God wants you to be free from the pressures the world experiences. Test him and see. Most of all always be in debt to love. Time, which includes intersession in prayer for others, and talent given in love is a sweet fragrance to God and will not be overlooked by him. 

Monday, April 3, 2023

Bending With God

 Many of you know I have suffered from chronic insomnia for years, but there have been times when it's been extraordinarily difficult. About eight years ago it got so bad that I was hospitalized for a week while they tried to figure out a solution. A new drug helped but caused severe weight gain. I've been on a mix of various drugs since. They all eventually stop working, so I've had to rotate medications. And down through the years, I've wrestled with God over this and so have loved ones on my behalf.

Recently, it's gotten quite bad again. Nothing has worked. I have been sleep deprived for several weeks which was the limit before I began hallucinating from no sleep. I have no idea how I am still functioning, but I am. Sometimes I feel so exhausted and my thinking becomes muddled yet I'm still going. 

There is a difference this time, though. I have found I'm not as ardently fighting with God over it and maybe it's because I've been meeting with him in the nights. The sleeplessness isn't just my tossing and turning, it's been reading scripture and hearing God talk to me through it. It's been journaling and writing my prayers to him. And it's been with gratitude that I've not been left alone in the dark with only my depressed and desperate thoughts. 

God has not engineered this chronic malady, but he has been using it, and for once so have I. As I read through the entire bible for the umpteenth time, I see the deprivations of some of God's people down through the ages and their responses.

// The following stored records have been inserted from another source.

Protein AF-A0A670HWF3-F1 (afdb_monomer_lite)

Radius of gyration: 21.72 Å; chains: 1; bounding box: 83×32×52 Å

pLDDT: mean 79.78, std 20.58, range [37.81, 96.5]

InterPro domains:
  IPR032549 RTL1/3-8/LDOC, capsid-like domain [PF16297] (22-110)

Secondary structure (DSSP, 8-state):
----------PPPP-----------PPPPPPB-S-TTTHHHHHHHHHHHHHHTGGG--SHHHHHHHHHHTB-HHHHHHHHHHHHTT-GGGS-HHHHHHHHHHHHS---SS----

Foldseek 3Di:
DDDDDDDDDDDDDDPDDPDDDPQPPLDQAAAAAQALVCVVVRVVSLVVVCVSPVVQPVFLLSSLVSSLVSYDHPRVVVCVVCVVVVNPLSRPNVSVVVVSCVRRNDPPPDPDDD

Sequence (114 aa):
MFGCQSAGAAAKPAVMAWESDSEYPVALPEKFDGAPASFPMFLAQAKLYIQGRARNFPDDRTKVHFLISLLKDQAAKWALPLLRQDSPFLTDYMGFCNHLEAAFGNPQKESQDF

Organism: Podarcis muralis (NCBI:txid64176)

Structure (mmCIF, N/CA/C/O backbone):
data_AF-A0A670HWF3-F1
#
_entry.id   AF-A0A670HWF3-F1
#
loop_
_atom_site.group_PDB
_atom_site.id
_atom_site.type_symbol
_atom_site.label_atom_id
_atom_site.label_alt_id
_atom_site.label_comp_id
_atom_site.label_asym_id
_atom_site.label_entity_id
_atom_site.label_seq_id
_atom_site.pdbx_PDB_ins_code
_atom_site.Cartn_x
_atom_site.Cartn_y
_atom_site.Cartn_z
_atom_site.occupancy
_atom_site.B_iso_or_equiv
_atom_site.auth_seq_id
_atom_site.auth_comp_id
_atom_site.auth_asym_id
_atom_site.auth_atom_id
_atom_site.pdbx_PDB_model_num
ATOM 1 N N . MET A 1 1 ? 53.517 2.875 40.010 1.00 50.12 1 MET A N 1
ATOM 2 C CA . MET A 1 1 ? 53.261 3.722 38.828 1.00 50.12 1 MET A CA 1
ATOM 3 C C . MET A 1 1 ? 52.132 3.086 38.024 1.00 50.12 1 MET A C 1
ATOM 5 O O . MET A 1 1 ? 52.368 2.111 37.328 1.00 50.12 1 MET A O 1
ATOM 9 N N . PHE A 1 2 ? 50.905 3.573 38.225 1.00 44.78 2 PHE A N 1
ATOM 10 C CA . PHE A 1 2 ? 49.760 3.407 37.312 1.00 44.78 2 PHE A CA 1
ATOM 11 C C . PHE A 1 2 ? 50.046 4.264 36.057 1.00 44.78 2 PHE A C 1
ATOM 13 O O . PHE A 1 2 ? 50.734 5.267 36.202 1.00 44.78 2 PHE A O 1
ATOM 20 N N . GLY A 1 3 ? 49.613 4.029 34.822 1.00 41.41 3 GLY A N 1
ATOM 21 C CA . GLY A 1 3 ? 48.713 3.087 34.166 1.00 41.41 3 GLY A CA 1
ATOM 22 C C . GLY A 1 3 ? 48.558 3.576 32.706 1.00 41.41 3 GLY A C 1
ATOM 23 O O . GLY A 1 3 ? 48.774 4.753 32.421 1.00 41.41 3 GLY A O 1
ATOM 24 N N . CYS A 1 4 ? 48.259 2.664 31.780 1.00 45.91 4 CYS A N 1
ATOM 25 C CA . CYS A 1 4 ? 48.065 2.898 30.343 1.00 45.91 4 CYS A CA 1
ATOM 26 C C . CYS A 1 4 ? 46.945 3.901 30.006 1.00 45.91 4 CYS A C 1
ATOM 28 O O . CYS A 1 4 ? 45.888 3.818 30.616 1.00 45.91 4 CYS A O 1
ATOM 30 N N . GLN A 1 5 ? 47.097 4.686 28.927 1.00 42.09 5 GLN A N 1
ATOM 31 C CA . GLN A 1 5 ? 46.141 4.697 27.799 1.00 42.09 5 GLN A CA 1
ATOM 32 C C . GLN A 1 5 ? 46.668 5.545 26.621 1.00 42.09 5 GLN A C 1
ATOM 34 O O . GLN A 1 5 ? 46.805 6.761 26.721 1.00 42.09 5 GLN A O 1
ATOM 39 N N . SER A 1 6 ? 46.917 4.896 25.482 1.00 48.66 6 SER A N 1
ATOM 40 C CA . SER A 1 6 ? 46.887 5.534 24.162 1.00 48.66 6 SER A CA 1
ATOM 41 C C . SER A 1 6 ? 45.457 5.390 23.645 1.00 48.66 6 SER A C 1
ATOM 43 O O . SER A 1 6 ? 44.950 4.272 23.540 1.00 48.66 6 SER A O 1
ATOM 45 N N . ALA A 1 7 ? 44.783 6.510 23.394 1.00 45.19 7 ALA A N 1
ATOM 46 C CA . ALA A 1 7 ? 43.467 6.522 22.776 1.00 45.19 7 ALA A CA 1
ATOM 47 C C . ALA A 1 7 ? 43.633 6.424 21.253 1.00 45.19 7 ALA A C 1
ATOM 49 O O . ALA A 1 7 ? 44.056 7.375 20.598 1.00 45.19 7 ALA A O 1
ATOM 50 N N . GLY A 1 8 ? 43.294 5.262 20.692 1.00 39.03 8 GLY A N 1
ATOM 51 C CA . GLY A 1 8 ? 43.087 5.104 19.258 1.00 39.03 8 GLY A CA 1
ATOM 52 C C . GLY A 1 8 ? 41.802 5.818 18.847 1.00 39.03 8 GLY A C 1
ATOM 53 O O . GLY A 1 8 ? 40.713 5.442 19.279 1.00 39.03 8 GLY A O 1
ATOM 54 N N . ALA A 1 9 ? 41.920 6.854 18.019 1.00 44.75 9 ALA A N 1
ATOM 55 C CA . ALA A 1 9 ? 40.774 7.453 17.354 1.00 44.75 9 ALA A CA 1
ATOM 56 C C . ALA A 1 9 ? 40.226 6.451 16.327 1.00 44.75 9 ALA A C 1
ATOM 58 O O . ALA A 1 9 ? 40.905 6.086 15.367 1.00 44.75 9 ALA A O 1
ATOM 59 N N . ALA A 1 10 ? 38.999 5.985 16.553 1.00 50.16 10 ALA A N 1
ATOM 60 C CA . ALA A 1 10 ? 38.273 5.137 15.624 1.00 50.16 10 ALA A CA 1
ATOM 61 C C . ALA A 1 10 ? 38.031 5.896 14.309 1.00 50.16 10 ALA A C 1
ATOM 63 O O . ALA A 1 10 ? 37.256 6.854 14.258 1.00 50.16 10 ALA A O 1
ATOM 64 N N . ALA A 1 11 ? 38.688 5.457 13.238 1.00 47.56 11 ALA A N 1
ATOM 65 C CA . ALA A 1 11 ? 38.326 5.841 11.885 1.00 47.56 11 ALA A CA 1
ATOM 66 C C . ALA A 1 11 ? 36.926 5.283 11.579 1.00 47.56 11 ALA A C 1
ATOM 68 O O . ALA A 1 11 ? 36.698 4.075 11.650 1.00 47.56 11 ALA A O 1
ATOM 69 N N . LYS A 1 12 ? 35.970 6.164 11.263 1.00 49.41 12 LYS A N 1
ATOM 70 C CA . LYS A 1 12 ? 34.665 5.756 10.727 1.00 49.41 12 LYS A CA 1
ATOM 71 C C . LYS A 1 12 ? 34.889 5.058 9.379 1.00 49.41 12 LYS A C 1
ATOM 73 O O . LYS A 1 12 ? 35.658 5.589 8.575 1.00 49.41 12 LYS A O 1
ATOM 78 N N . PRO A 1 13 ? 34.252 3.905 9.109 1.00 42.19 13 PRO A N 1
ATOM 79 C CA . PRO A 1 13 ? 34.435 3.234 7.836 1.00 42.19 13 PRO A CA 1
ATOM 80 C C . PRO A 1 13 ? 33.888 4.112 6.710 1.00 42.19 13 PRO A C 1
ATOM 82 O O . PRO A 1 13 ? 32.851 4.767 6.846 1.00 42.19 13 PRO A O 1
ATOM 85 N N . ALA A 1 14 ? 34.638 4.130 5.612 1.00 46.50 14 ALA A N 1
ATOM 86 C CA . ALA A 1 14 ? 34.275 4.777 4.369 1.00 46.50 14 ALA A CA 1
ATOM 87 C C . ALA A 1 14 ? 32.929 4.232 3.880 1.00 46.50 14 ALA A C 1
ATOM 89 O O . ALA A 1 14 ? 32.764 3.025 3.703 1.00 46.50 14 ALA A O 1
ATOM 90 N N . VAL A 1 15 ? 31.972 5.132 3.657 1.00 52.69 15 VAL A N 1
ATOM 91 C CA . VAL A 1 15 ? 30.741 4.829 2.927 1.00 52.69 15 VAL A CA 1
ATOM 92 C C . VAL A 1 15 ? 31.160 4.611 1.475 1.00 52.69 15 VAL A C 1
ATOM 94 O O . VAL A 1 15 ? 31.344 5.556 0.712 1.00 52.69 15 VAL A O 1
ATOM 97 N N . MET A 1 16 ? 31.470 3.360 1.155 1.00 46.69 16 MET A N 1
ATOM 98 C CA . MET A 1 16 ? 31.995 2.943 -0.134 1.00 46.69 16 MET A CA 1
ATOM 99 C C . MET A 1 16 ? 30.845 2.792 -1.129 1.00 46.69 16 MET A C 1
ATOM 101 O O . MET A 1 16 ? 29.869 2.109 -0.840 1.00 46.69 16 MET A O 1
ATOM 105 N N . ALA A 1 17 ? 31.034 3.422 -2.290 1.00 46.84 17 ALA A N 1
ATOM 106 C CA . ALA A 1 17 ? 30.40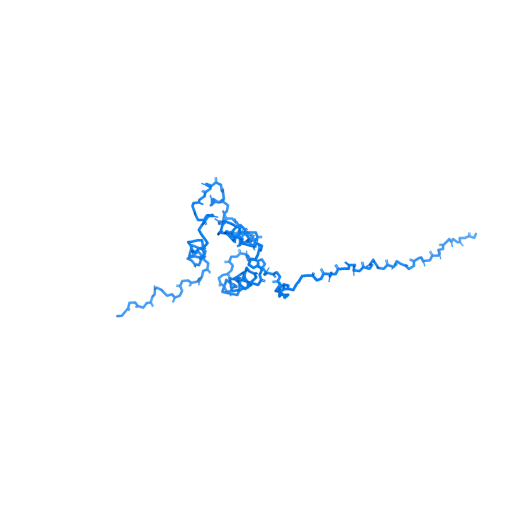2 3.135 -3.574 1.00 46.84 17 ALA A CA 1
ATOM 107 C C . ALA A 1 17 ? 28.864 3.186 -3.639 1.00 46.84 17 ALA A C 1
ATOM 109 O O . ALA A 1 17 ? 28.162 2.245 -3.286 1.00 46.84 17 ALA A O 1
ATOM 110 N N . TRP A 1 18 ? 28.346 4.243 -4.263 1.00 37.81 18 TRP A N 1
ATOM 111 C CA . TRP A 1 18 ? 27.147 4.108 -5.088 1.00 37.81 18 TRP A CA 1
ATOM 112 C C . TRP A 1 18 ? 27.546 4.398 -6.538 1.00 37.81 18 TRP A C 1
ATOM 114 O O . TRP A 1 18 ? 27.406 5.503 -7.053 1.00 37.81 18 TRP A O 1
ATOM 124 N N . GLU A 1 19 ? 28.145 3.399 -7.181 1.00 42.84 19 GLU A N 1
ATOM 125 C CA . GLU A 1 19 ? 28.307 3.395 -8.632 1.00 42.84 19 GLU A CA 1
ATOM 126 C C . GLU A 1 19 ? 26.930 3.162 -9.272 1.00 42.84 19 GLU A C 1
ATOM 128 O O . GLU A 1 19 ? 26.356 2.081 -9.201 1.00 42.84 19 GLU A O 1
ATOM 133 N N . SER A 1 20 ? 26.383 4.246 -9.814 1.00 61.44 20 SER A N 1
ATOM 134 C CA . SER A 1 20 ? 25.739 4.338 -11.127 1.00 61.44 20 SER A CA 1
ATOM 135 C C . SER A 1 20 ? 24.974 3.116 -11.666 1.00 61.44 20 SER A C 1
ATOM 137 O O . SER A 1 20 ? 25.499 2.342 -12.458 1.00 61.44 20 SER A O 1
ATOM 139 N N . ASP A 1 21 ? 23.664 3.097 -11.433 1.00 46.09 21 ASP A N 1
ATOM 140 C CA . ASP A 1 21 ? 22.708 2.990 -12.540 1.00 46.09 21 ASP A CA 1
ATOM 141 C C . ASP A 1 21 ? 21.793 4.214 -12.419 1.00 46.09 21 ASP A C 1
ATOM 143 O O . ASP A 1 21 ? 21.522 4.689 -11.314 1.00 46.09 21 ASP A O 1
ATOM 147 N N . SER A 1 22 ? 21.418 4.807 -13.544 1.00 52.19 22 SER A N 1
ATOM 148 C CA . SER A 1 22 ? 20.630 6.038 -13.637 1.00 52.19 22 SER A CA 1
ATOM 149 C C . SER A 1 22 ? 19.170 5.775 -13.242 1.00 52.19 22 SER A C 1
ATOM 151 O O . SER A 1 22 ? 18.240 5.986 -14.020 1.00 52.19 22 SER A O 1
ATOM 153 N N . GLU A 1 23 ? 18.957 5.302 -12.025 1.00 55.34 23 GLU A N 1
ATOM 154 C CA . GLU A 1 23 ? 17.648 5.100 -11.445 1.00 55.34 23 GLU A CA 1
ATOM 155 C C . GLU A 1 23 ? 17.370 6.321 -10.573 1.00 55.34 23 GLU A C 1
ATOM 157 O O . GLU A 1 23 ? 18.160 6.654 -9.686 1.00 55.34 23 GLU A O 1
ATOM 162 N N . TYR A 1 24 ? 16.305 7.064 -10.889 1.00 56.19 24 TYR A N 1
ATOM 163 C CA . TYR A 1 24 ? 15.905 8.255 -10.140 1.00 56.19 24 TYR A CA 1
ATOM 164 C C . TYR A 1 24 ? 16.045 7.981 -8.636 1.00 56.19 24 TYR A C 1
ATOM 166 O O . TYR A 1 24 ? 15.530 6.953 -8.181 1.00 56.19 24 TYR A O 1
ATOM 174 N N . PRO A 1 25 ? 16.716 8.849 -7.851 1.00 66.25 25 PRO A N 1
ATOM 175 C CA . PRO A 1 25 ? 16.896 8.628 -6.422 1.00 66.25 25 PRO A CA 1
ATOM 176 C C . PRO A 1 25 ? 15.567 8.871 -5.698 1.00 66.25 25 PRO A C 1
ATOM 178 O O . PRO A 1 25 ? 15.381 9.853 -4.985 1.00 66.25 25 PRO A O 1
ATOM 181 N N . VAL A 1 26 ? 14.605 7.976 -5.911 1.00 75.25 26 VAL A N 1
ATOM 182 C CA . VAL A 1 26 ? 13.363 7.929 -5.161 1.00 75.25 26 VAL A CA 1
ATOM 183 C C . VAL A 1 26 ? 13.689 7.243 -3.843 1.00 75.25 26 VAL A C 1
ATOM 185 O O . VAL A 1 26 ? 14.146 6.092 -3.810 1.00 75.25 26 VAL A O 1
ATOM 188 N N . ALA A 1 27 ? 13.516 7.997 -2.759 1.00 84.62 27 ALA A N 1
ATOM 189 C CA . ALA A 1 27 ? 13.697 7.511 -1.402 1.00 84.62 27 ALA A CA 1
ATOM 190 C C . ALA A 1 27 ? 12.680 6.405 -1.089 1.00 84.62 27 ALA A C 1
ATOM 192 O O . ALA A 1 27 ? 11.565 6.412 -1.613 1.00 84.62 27 ALA A O 1
ATOM 193 N N . LEU A 1 28 ? 13.068 5.459 -0.230 1.00 88.88 28 LEU A N 1
ATOM 194 C CA . LEU A 1 28 ? 12.163 4.405 0.220 1.00 88.88 28 LEU A CA 1
ATOM 195 C C . LEU A 1 28 ? 10.956 5.036 0.949 1.00 88.88 28 LEU A C 1
ATOM 197 O O . LEU A 1 28 ? 11.174 5.915 1.786 1.00 88.88 28 LEU A O 1
ATOM 201 N N . PRO A 1 29 ? 9.714 4.601 0.665 1.00 92.06 29 PRO A N 1
ATOM 202 C CA . PRO A 1 29 ? 8.531 5.098 1.361 1.00 92.06 29 PRO A CA 1
ATOM 203 C C . PRO A 1 29 ? 8.579 4.814 2.863 1.00 92.06 29 PRO A C 1
ATOM 205 O O . PRO A 1 29 ? 9.205 3.848 3.313 1.00 92.06 29 PRO A O 1
ATOM 208 N N . GLU A 1 30 ? 7.861 5.621 3.641 1.00 92.44 30 GLU A N 1
ATOM 209 C CA . GLU A 1 30 ? 7.703 5.365 5.070 1.00 92.44 30 GLU A CA 1
ATOM 210 C C . GLU A 1 30 ? 6.828 4.135 5.335 1.00 92.44 30 GLU A C 1
ATOM 212 O O . GLU A 1 30 ? 5.923 3.797 4.568 1.00 92.44 30 GLU A O 1
ATOM 217 N N . LYS A 1 31 ? 7.088 3.460 6.462 1.00 94.69 31 LYS A N 1
ATOM 218 C CA . LYS A 1 31 ? 6.243 2.347 6.896 1.00 94.69 31 LYS A CA 1
ATOM 219 C C . LYS A 1 31 ? 4.895 2.855 7.396 1.00 94.69 31 LYS A C 1
ATOM 221 O O . LYS A 1 31 ? 4.846 3.776 8.210 1.00 94.69 31 LYS A O 1
ATOM 226 N N . PHE A 1 32 ? 3.826 2.175 7.008 1.00 95.75 32 PHE A N 1
ATOM 227 C CA . PHE A 1 32 ? 2.452 2.536 7.333 1.00 95.75 32 PHE A CA 1
ATOM 228 C C . PHE A 1 32 ? 1.893 1.679 8.471 1.00 95.75 32 PHE A C 1
ATOM 230 O O . PHE A 1 32 ? 1.869 0.455 8.374 1.00 95.75 32 PHE A O 1
ATOM 237 N N . ASP A 1 33 ? 1.450 2.311 9.558 1.00 94.38 33 ASP A N 1
ATOM 238 C CA . ASP A 1 33 ? 0.849 1.637 10.724 1.00 94.38 33 ASP A CA 1
ATOM 239 C C . ASP A 1 33 ? -0.649 1.363 10.590 1.00 94.38 33 ASP A C 1
ATOM 241 O O . ASP A 1 33 ? -1.170 0.527 11.332 1.00 94.38 33 ASP A O 1
ATOM 245 N N . GLY A 1 34 ? -1.338 2.023 9.659 1.00 92.69 34 GLY A N 1
ATOM 246 C CA . GLY A 1 34 ? -2.795 1.969 9.540 1.00 92.69 34 GLY A CA 1
ATOM 247 C C . GLY A 1 34 ? -3.499 3.298 9.819 1.00 92.69 34 GLY A C 1
ATOM 248 O O . GLY A 1 34 ? -4.724 3.333 9.742 1.00 92.69 34 GLY A O 1
ATOM 249 N N . ALA A 1 35 ? -2.784 4.380 10.149 1.00 93.12 35 ALA A N 1
ATOM 250 C CA . ALA A 1 35 ? -3.406 5.670 10.441 1.00 93.12 35 ALA A CA 1
ATOM 251 C C . ALA A 1 35 ? -4.034 6.317 9.181 1.00 93.12 35 ALA A C 1
ATOM 253 O O . ALA A 1 35 ? -3.308 6.695 8.263 1.00 93.12 35 ALA A O 1
ATOM 254 N N . PRO A 1 36 ? -5.359 6.564 9.127 1.00 90.62 36 PRO A N 1
ATOM 255 C CA . PRO A 1 36 ? -6.001 7.110 7.923 1.00 90.62 36 PRO A CA 1
ATOM 256 C C . PRO A 1 36 ? -5.437 8.465 7.467 1.00 90.62 36 PRO A C 1
ATOM 258 O O . PRO A 1 36 ? -5.412 8.767 6.279 1.00 90.62 36 PRO A O 1
ATOM 261 N N . ALA A 1 37 ? -4.929 9.273 8.404 1.00 90.56 37 ALA A N 1
ATOM 262 C CA . ALA A 1 37 ? -4.319 10.568 8.109 1.00 90.56 37 ALA A CA 1
ATOM 263 C C . ALA A 1 37 ? -3.001 10.463 7.315 1.00 90.56 37 ALA A C 1
ATOM 265 O O . ALA A 1 37 ? -2.684 11.368 6.546 1.00 90.56 37 ALA A O 1
ATOM 266 N N . SER A 1 38 ? -2.233 9.380 7.483 1.00 91.31 38 SER A N 1
ATOM 267 C CA . SER A 1 38 ? -0.971 9.160 6.761 1.00 91.31 38 SER A CA 1
ATOM 268 C C . SER A 1 38 ? -1.150 8.331 5.486 1.00 91.31 38 SER A C 1
ATOM 270 O O . SER A 1 38 ? -0.250 8.307 4.645 1.00 91.31 38 SER A O 1
ATOM 272 N N . PHE A 1 39 ? -2.317 7.703 5.296 1.00 93.06 39 PHE A N 1
ATOM 273 C CA . PHE A 1 39 ? -2.581 6.807 4.172 1.00 93.06 39 PHE A CA 1
ATOM 274 C C . PHE A 1 39 ? -2.369 7.444 2.784 1.00 93.06 39 PHE A C 1
ATOM 276 O O . PHE A 1 39 ? -1.658 6.840 1.973 1.00 93.06 39 PHE A O 1
ATOM 283 N N . PRO A 1 40 ? -2.888 8.657 2.483 1.00 92.50 40 PRO A N 1
ATOM 284 C CA . PRO A 1 40 ? -2.715 9.252 1.157 1.00 92.50 40 PRO A CA 1
ATOM 285 C C . PRO A 1 40 ? -1.242 9.488 0.807 1.00 92.50 40 PRO A C 1
ATOM 287 O O . PRO A 1 40 ? -0.817 9.227 -0.318 1.00 92.50 40 PRO A O 1
ATOM 290 N N . MET A 1 41 ? -0.450 9.941 1.787 1.00 92.94 41 MET A N 1
ATOM 291 C CA . MET A 1 41 ? 0.981 10.187 1.606 1.00 92.94 41 MET A CA 1
ATOM 292 C C . MET A 1 41 ? 1.745 8.878 1.402 1.00 92.94 41 MET A C 1
ATOM 294 O O . MET A 1 41 ? 2.536 8.767 0.467 1.00 92.94 41 MET A O 1
ATOM 298 N N . PHE A 1 42 ? 1.462 7.871 2.230 1.00 94.44 42 PHE A N 1
ATOM 299 C CA . PHE A 1 42 ? 2.054 6.541 2.115 1.00 94.44 42 PHE A CA 1
ATOM 300 C C . PHE A 1 42 ? 1.834 5.936 0.720 1.00 94.44 42 PHE A C 1
ATOM 302 O O . PHE A 1 42 ? 2.790 5.523 0.057 1.00 94.44 42 PHE A O 1
ATOM 309 N N . LEU A 1 43 ? 0.585 5.922 0.242 1.00 94.19 43 LEU A N 1
ATOM 310 C CA . LEU A 1 43 ? 0.255 5.320 -1.047 1.00 94.19 43 LEU A CA 1
ATOM 311 C C . LEU A 1 43 ? 0.899 6.087 -2.211 1.00 94.19 43 LEU A C 1
ATOM 313 O O . LEU A 1 43 ? 1.383 5.468 -3.161 1.00 94.19 43 LEU A O 1
ATOM 317 N N . ALA A 1 44 ? 0.944 7.421 -2.135 1.00 93.56 44 ALA A N 1
ATOM 318 C CA . ALA A 1 44 ? 1.608 8.253 -3.134 1.00 93.56 44 ALA A CA 1
ATOM 319 C C . ALA A 1 44 ? 3.119 7.974 -3.200 1.00 93.56 44 ALA A C 1
ATOM 321 O O . ALA A 1 44 ? 3.648 7.735 -4.286 1.00 93.56 44 ALA A O 1
ATOM 322 N N . GLN A 1 45 ? 3.807 7.932 -2.055 1.00 94.56 45 GLN A N 1
ATOM 323 C CA . GLN A 1 45 ? 5.237 7.615 -1.991 1.00 94.56 45 GLN A CA 1
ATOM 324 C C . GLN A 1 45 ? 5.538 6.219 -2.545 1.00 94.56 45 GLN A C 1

I see myself in them. They struggled mightily with God over their challenges, wondering where he was and why their trials were happening to them. 

But a curious thing occurred with some of them. Those who were flexible enough to bend toward God did. Their circumstances didn't necessarily change, but their hearts did and they found radical acceptance through their trials. A radical acceptance in which they acknowledged their lives were not as they might desire but it was okay. In that, they found peace. No longer fighting God, but leaning into him.

In my bipolar disorder, I've had to reach a place of radical acceptance. Unless God decides to miraculously cure me all of a sudden, I'm going to suffer a variety of symptoms for the rest of my life. I don't fight him over it and there is peace in that. I've stopped demanding answers. 

Do I wish my life were not like this? That I slept nightly and didn't have bipolar rear its ugly head periodically? Yes and no. Yes, because I would like to be like the "normal" people I know, as well as not have to take medications. No, because these conditions have driven me to my knees to seek God for his grace and strength. God knows me intimately and I cannot help but wonder if I wouldn't depend on him as much if I were any other way. It's like praying for patience and then being hit with demanding people and situations in which patience can be learned--or not. It all depends on how much you can bend. I do not wish this on anyone, but if you are wrestling with God, it may be time to learn to bend. 

I'm finding deeper intimacy. Deeper love. Deeper surrender. Deeper dependence. And oddly enough, deeper joy. I'll be grateful for sleep if it comes and a new medication I'm going to try may help. But regardless, I will rest in God's grace to assure me all is well between him and me. And I am bending. I am leaning on the everlasting arms of God.